Each line from the one containing "ATOM 99 O O" to the end of the records below should be restated word for word; please leave out all other lines.

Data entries

═══

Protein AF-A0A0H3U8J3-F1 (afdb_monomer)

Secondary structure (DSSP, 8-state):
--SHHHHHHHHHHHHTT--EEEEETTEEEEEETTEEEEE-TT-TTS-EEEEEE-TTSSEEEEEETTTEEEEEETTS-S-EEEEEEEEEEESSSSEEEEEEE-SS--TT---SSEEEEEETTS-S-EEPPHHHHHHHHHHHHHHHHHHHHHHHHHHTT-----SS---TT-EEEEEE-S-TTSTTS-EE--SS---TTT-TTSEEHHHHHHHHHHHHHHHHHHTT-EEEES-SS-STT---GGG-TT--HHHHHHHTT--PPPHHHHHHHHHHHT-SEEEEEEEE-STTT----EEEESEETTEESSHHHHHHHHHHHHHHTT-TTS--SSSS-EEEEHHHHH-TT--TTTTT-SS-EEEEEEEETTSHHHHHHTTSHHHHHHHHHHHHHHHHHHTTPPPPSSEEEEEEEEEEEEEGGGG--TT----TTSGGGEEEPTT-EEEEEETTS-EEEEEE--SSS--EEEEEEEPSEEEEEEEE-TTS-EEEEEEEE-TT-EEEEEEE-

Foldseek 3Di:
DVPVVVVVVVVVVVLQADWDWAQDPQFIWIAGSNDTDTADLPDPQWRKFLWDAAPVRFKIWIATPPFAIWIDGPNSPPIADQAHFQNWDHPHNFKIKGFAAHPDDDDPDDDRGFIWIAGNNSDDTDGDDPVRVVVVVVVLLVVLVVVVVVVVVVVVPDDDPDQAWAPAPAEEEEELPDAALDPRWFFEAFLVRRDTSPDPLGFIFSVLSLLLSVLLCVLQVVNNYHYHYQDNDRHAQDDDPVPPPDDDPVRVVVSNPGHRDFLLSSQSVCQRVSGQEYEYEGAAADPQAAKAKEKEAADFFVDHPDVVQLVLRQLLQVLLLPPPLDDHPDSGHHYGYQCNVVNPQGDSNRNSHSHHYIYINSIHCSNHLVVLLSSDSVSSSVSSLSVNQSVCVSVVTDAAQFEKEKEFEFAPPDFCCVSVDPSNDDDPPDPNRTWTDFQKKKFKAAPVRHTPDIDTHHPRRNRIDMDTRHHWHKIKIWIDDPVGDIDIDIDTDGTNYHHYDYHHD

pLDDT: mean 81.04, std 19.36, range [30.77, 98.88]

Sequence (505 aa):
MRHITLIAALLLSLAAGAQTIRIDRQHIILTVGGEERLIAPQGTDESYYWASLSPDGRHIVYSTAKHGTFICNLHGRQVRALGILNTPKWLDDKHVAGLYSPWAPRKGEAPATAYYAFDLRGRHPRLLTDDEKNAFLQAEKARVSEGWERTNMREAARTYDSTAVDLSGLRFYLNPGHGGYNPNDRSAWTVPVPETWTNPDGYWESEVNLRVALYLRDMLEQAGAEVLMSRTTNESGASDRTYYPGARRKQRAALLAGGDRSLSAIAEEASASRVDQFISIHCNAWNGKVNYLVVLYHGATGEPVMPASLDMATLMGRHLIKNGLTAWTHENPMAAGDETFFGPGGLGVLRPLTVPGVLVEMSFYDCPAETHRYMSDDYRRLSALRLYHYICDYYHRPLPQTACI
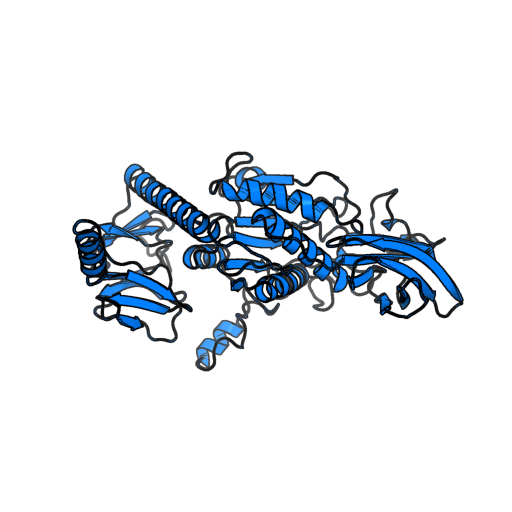SGDVRSLTEKTDTLGHKEFIYKEGSPDEWLPINGATVVLRRADGTVVDTHKTDDWYNGIFAFFNLPAGTYLLEASLPDGRSAREELTVGPADITTTHLRL

Mean predicted aligned error: 14.65 Å

Radius of gyration: 26.26 Å; Cα contacts (8 Å, |Δi|>4): 1107; chains: 1; bounding box: 76×48×88 Å

Solvent-accessible surface area (backbone atoms only — not comparable to full-atom values): 26936 Å² total; per-residue (Å²): 128,77,73,66,59,55,56,54,52,54,55,55,59,58,53,55,67,47,71,48,63,42,72,54,95,38,33,35,36,39,29,53,53,79,46,76,40,83,44,49,66,84,41,86,91,48,50,36,37,52,55,40,61,24,84,82,64,60,34,32,40,32,30,32,87,87,75,29,19,34,36,24,35,85,81,33,41,80,72,26,60,66,46,37,39,51,79,49,40,65,77,44,79,53,31,39,29,21,42,31,40,69,98,68,89,58,96,91,61,80,72,68,79,42,46,29,34,26,39,80,77,43,50,80,72,39,76,54,51,73,67,58,48,51,52,54,55,49,57,52,55,55,52,50,52,56,52,50,54,55,56,56,65,63,56,80,73,64,90,79,93,68,81,67,51,73,40,61,90,43,32,36,27,39,30,35,38,65,30,29,84,41,94,82,35,51,52,31,61,38,89,87,34,61,57,54,80,76,44,88,90,29,52,39,49,24,53,45,19,38,51,20,43,51,46,33,43,55,56,41,46,74,23,47,22,48,72,44,61,73,47,84,55,56,52,24,36,36,64,57,83,88,78,55,99,75,72,51,78,72,57,53,55,61,45,68,62,52,47,65,76,56,43,47,58,51,16,40,51,39,35,58,64,64,28,68,36,38,42,32,33,41,59,38,72,58,96,32,77,50,28,46,39,39,21,30,21,39,30,40,62,98,48,44,76,42,66,62,12,53,58,48,22,47,50,41,31,67,40,53,66,67,43,75,84,60,77,59,73,41,90,65,52,43,59,38,11,23,24,63,74,75,34,90,76,39,48,59,50,44,58,58,42,77,40,33,34,34,38,33,24,71,32,20,46,46,17,28,63,52,34,25,35,57,69,37,68,56,51,30,42,52,52,16,50,30,53,48,49,28,52,24,56,74,71,73,37,62,59,54,61,35,13,30,47,33,35,33,33,23,36,67,83,47,43,39,73,77,74,71,53,88,76,67,44,68,62,85,95,39,79,63,50,31,22,42,34,52,63,32,39,36,37,37,19,39,80,89,66,49,76,75,50,75,47,64,18,48,82,55,59,39,10,49,51,65,47,71,76,33,73,54,46,53,32,36,40,38,40,33,42,97,88,68,47,57,34,72,49,76,51,74,41,49,60,50,33,76,47,63,49,79,46,52,69

Nearest PDB structures (foldseek):
  5j72-assembly1_A  TM=8.644E-01  e=9.250E-11  Clostridioides difficile 630
  9cun-assembly1_A  TM=7.530E-01  e=2.434E-11  Mycobacterium tuberculosis
  7agl-assembly1_A  TM=7.501E-01  e=3.398E-11  Mycobacteroides abscessus
  7agm-assembly2_B  TM=7.585E-01  e=7.004E-11  Mycolicibacterium smegmatis MC2 155
  4m6h-assembly1_A  TM=8.299E-01  e=1.494E-09  Mycobacterium tuberculosis H37Rv

Structure (mmCIF, N/CA/C/O backbone):
data_AF-A0A0H3U8J3-F1
#
_entry.id   AF-A0A0H3U8J3-F1
#
loop_
_atom_site.group_PDB
_atom_site.id
_atom_site.type_symbol
_atom_site.label_atom_id
_atom_site.label_alt_id
_atom_site.label_comp_id
_atom_site.label_asym_id
_atom_site.label_entity_id
_atom_site.label_seq_id
_atom_site.pdbx_PDB_ins_code
_atom_site.Cartn_x
_atom_site.Cartn_y
_atom_site.Cartn_z
_atom_site.occupancy
_atom_site.B_iso_or_equiv
_atom_site.auth_seq_id
_atom_site.auth_comp_id
_atom_site.auth_asym_id
_atom_site.auth_atom_id
_atom_site.pdbx_PDB_model_num
ATOM 1 N N . MET A 1 1 ? -16.231 -2.375 -55.405 1.00 44.91 1 MET A N 1
ATOM 2 C CA . MET A 1 1 ? -16.071 -3.700 -54.755 1.00 44.91 1 MET A CA 1
ATOM 3 C C . MET A 1 1 ? -14.818 -4.494 -55.155 1.00 44.91 1 MET A C 1
ATOM 5 O O . MET A 1 1 ? -14.517 -5.439 -54.449 1.00 44.91 1 MET A O 1
ATOM 9 N N . ARG A 1 2 ? -14.031 -4.129 -56.188 1.00 39.38 2 ARG A N 1
ATOM 10 C CA . ARG A 1 2 ? -12.784 -4.858 -56.542 1.00 39.38 2 ARG A CA 1
ATOM 11 C C . ARG A 1 2 ? -11.478 -4.308 -55.931 1.00 39.38 2 ARG A C 1
ATOM 13 O O . ARG A 1 2 ? -10.465 -4.987 -55.999 1.00 39.38 2 ARG A O 1
ATOM 20 N N . HIS A 1 3 ? -11.498 -3.136 -55.286 1.00 35.06 3 HIS A N 1
ATOM 21 C CA . HIS A 1 3 ? -10.305 -2.548 -54.646 1.00 35.06 3 HIS A CA 1
ATOM 22 C C . HIS A 1 3 ? -10.123 -2.907 -53.160 1.00 35.06 3 HIS A C 1
ATOM 24 O O . HIS A 1 3 ? -9.011 -2.820 -52.654 1.00 35.06 3 HIS A O 1
ATOM 30 N N . ILE A 1 4 ? -11.172 -3.372 -52.470 1.00 37.16 4 ILE A N 1
ATOM 31 C CA . ILE A 1 4 ? -11.096 -3.749 -51.043 1.00 37.16 4 ILE A CA 1
ATOM 32 C C . ILE A 1 4 ? -10.564 -5.186 -50.872 1.00 37.16 4 ILE A C 1
ATOM 34 O O . ILE A 1 4 ? -9.893 -5.493 -49.893 1.00 37.16 4 ILE A O 1
ATOM 38 N N . THR A 1 5 ? -10.759 -6.058 -51.866 1.00 40.47 5 THR A N 1
ATOM 39 C CA . THR A 1 5 ? -10.309 -7.459 -51.809 1.00 40.47 5 THR A CA 1
ATOM 40 C C . THR A 1 5 ? -8.800 -7.620 -52.051 1.00 40.47 5 THR A C 1
ATOM 42 O O . THR A 1 5 ? -8.206 -8.565 -51.541 1.00 40.47 5 THR A O 1
ATOM 45 N N . LEU A 1 6 ? -8.148 -6.688 -52.764 1.00 35.62 6 LEU A N 1
ATOM 46 C CA . LEU A 1 6 ? -6.700 -6.761 -53.017 1.00 35.62 6 LEU A CA 1
ATOM 47 C C . LEU A 1 6 ? -5.856 -6.346 -51.799 1.00 35.62 6 LEU A C 1
ATOM 49 O O . LEU A 1 6 ? -4.796 -6.920 -51.584 1.00 35.62 6 LEU A O 1
ATOM 53 N N . ILE A 1 7 ? -6.330 -5.402 -50.977 1.00 39.16 7 ILE A N 1
ATOM 54 C CA . ILE A 1 7 ? -5.603 -4.938 -49.780 1.00 39.16 7 ILE A CA 1
ATOM 55 C C . ILE A 1 7 ? -5.682 -5.977 -48.652 1.00 39.16 7 ILE A C 1
ATOM 57 O O . ILE A 1 7 ? -4.687 -6.214 -47.972 1.00 39.16 7 ILE A O 1
ATOM 61 N N . ALA A 1 8 ? -6.814 -6.677 -48.508 1.00 35.31 8 ALA A N 1
ATOM 62 C CA . ALA A 1 8 ? -6.936 -7.789 -47.565 1.00 35.31 8 ALA A CA 1
ATOM 63 C C . ALA A 1 8 ? -6.038 -8.980 -47.953 1.00 35.31 8 ALA A C 1
ATOM 65 O O . ALA A 1 8 ? -5.411 -9.576 -47.084 1.00 35.31 8 ALA A O 1
ATOM 66 N N . ALA A 1 9 ? -5.900 -9.284 -49.249 1.00 34.97 9 ALA A N 1
ATOM 67 C CA . ALA A 1 9 ? -4.997 -10.334 -49.724 1.00 34.97 9 ALA A CA 1
ATOM 68 C C . ALA A 1 9 ? -3.508 -9.951 -49.594 1.00 34.97 9 ALA A C 1
ATOM 70 O O . ALA A 1 9 ? -2.696 -10.815 -49.274 1.00 34.97 9 ALA A O 1
ATOM 71 N N . LEU A 1 10 ? -3.151 -8.668 -49.767 1.00 31.95 10 LEU A N 1
ATOM 72 C CA . LEU A 1 10 ? -1.774 -8.181 -49.590 1.00 31.95 10 LEU A CA 1
ATOM 73 C C . LEU A 1 10 ? -1.363 -8.094 -48.105 1.00 31.95 10 LEU A C 1
ATOM 75 O O . LEU A 1 10 ? -0.214 -8.372 -47.765 1.00 31.95 10 LEU A O 1
ATOM 79 N N . LEU A 1 11 ? -2.302 -7.763 -47.208 1.00 35.03 11 LEU A N 1
ATOM 80 C CA . LEU A 1 11 ? -2.087 -7.789 -45.754 1.00 35.03 11 LEU A CA 1
ATOM 81 C C . LEU A 1 11 ? -2.051 -9.222 -45.199 1.00 35.03 11 LEU A C 1
ATOM 83 O O . LEU A 1 11 ? -1.231 -9.501 -44.325 1.00 35.03 11 LEU A O 1
ATOM 87 N N . LEU A 1 12 ? -2.846 -10.154 -45.745 1.00 32.66 12 LEU A N 1
ATOM 88 C CA . LEU A 1 12 ? -2.714 -11.579 -45.409 1.00 32.66 12 LEU A CA 1
ATOM 89 C C . LEU A 1 12 ? -1.426 -12.205 -45.979 1.00 32.66 12 LEU A C 1
ATOM 91 O O . LEU A 1 12 ? -0.867 -13.092 -45.338 1.00 32.66 12 LEU A O 1
ATOM 95 N N . SER A 1 13 ? -0.898 -11.735 -47.119 1.00 33.66 13 SER A N 1
ATOM 96 C CA . SER A 1 13 ? 0.373 -12.247 -47.660 1.00 33.66 13 SER A CA 1
ATOM 97 C C . SER A 1 13 ? 1.621 -11.671 -46.980 1.00 33.66 13 SER A C 1
ATOM 99 O O . SER A 1 13 ? 2.665 -12.315 -47.004 1.00 33.66 13 SER A O 1
ATOM 101 N N . LEU A 1 14 ? 1.536 -10.494 -46.345 1.00 36.53 14 LEU A N 1
ATOM 102 C CA . LEU A 1 14 ? 2.627 -9.926 -45.533 1.00 36.53 14 LEU A CA 1
ATOM 103 C C . LEU A 1 14 ? 2.699 -10.533 -44.119 1.00 36.53 14 LEU A C 1
ATOM 105 O O . LEU A 1 14 ? 3.769 -10.553 -43.516 1.00 36.53 14 LEU A O 1
ATOM 109 N N . ALA A 1 15 ? 1.596 -11.087 -43.607 1.00 40.31 15 ALA A N 1
ATOM 110 C CA . ALA A 1 15 ? 1.576 -11.798 -42.326 1.00 40.31 15 ALA A CA 1
ATOM 111 C C . ALA A 1 15 ? 2.152 -13.229 -42.415 1.00 40.31 15 ALA A C 1
ATOM 113 O O . ALA A 1 15 ? 2.654 -13.750 -41.422 1.00 40.31 15 ALA A O 1
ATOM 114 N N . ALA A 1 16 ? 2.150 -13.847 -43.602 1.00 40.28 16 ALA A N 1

═══

» **Response to this task**:
ATOM 99 O O . SER A 1 13 ? 2.665 -12.315 -47.004 1.00 33.66 13 SER A O 1
ATOM 101 N N . LEU A 1 14 ? 1.536 -10.494 -46.345 1.00 36.53 14 LEU A N 1
ATOM 102 C CA . LEU A 1 14 ? 2.627 -9.926 -45.533 1.00 36.53 14 LEU A CA 1
ATOM 103 C C . LEU A 1 14 ? 2.699 -10.533 -44.119 1.00 36.53 14 LEU A C 1
ATOM 105 O O . LEU A 1 14 ? 3.769 -10.553 -43.516 1.00 36.53 14 LEU A O 1
ATOM 109 N N . ALA A 1 15 ? 1.596 -11.087 -43.607 1.00 40.31 15 ALA A N 1
ATOM 110 C CA . ALA A 1 15 ? 1.576 -11.798 -42.326 1.00 40.31 15 ALA A CA 1
ATOM 111 C C . ALA A 1 15 ? 2.152 -13.229 -42.415 1.00 40.31 15 ALA A C 1
ATOM 113 O O . ALA A 1 15 ? 2.654 -13.750 -41.422 1.00 40.31 15 ALA A O 1
ATOM 114 N N . ALA A 1 16 ? 2.150 -13.847 -43.602 1.00 40.28 16 ALA A N 1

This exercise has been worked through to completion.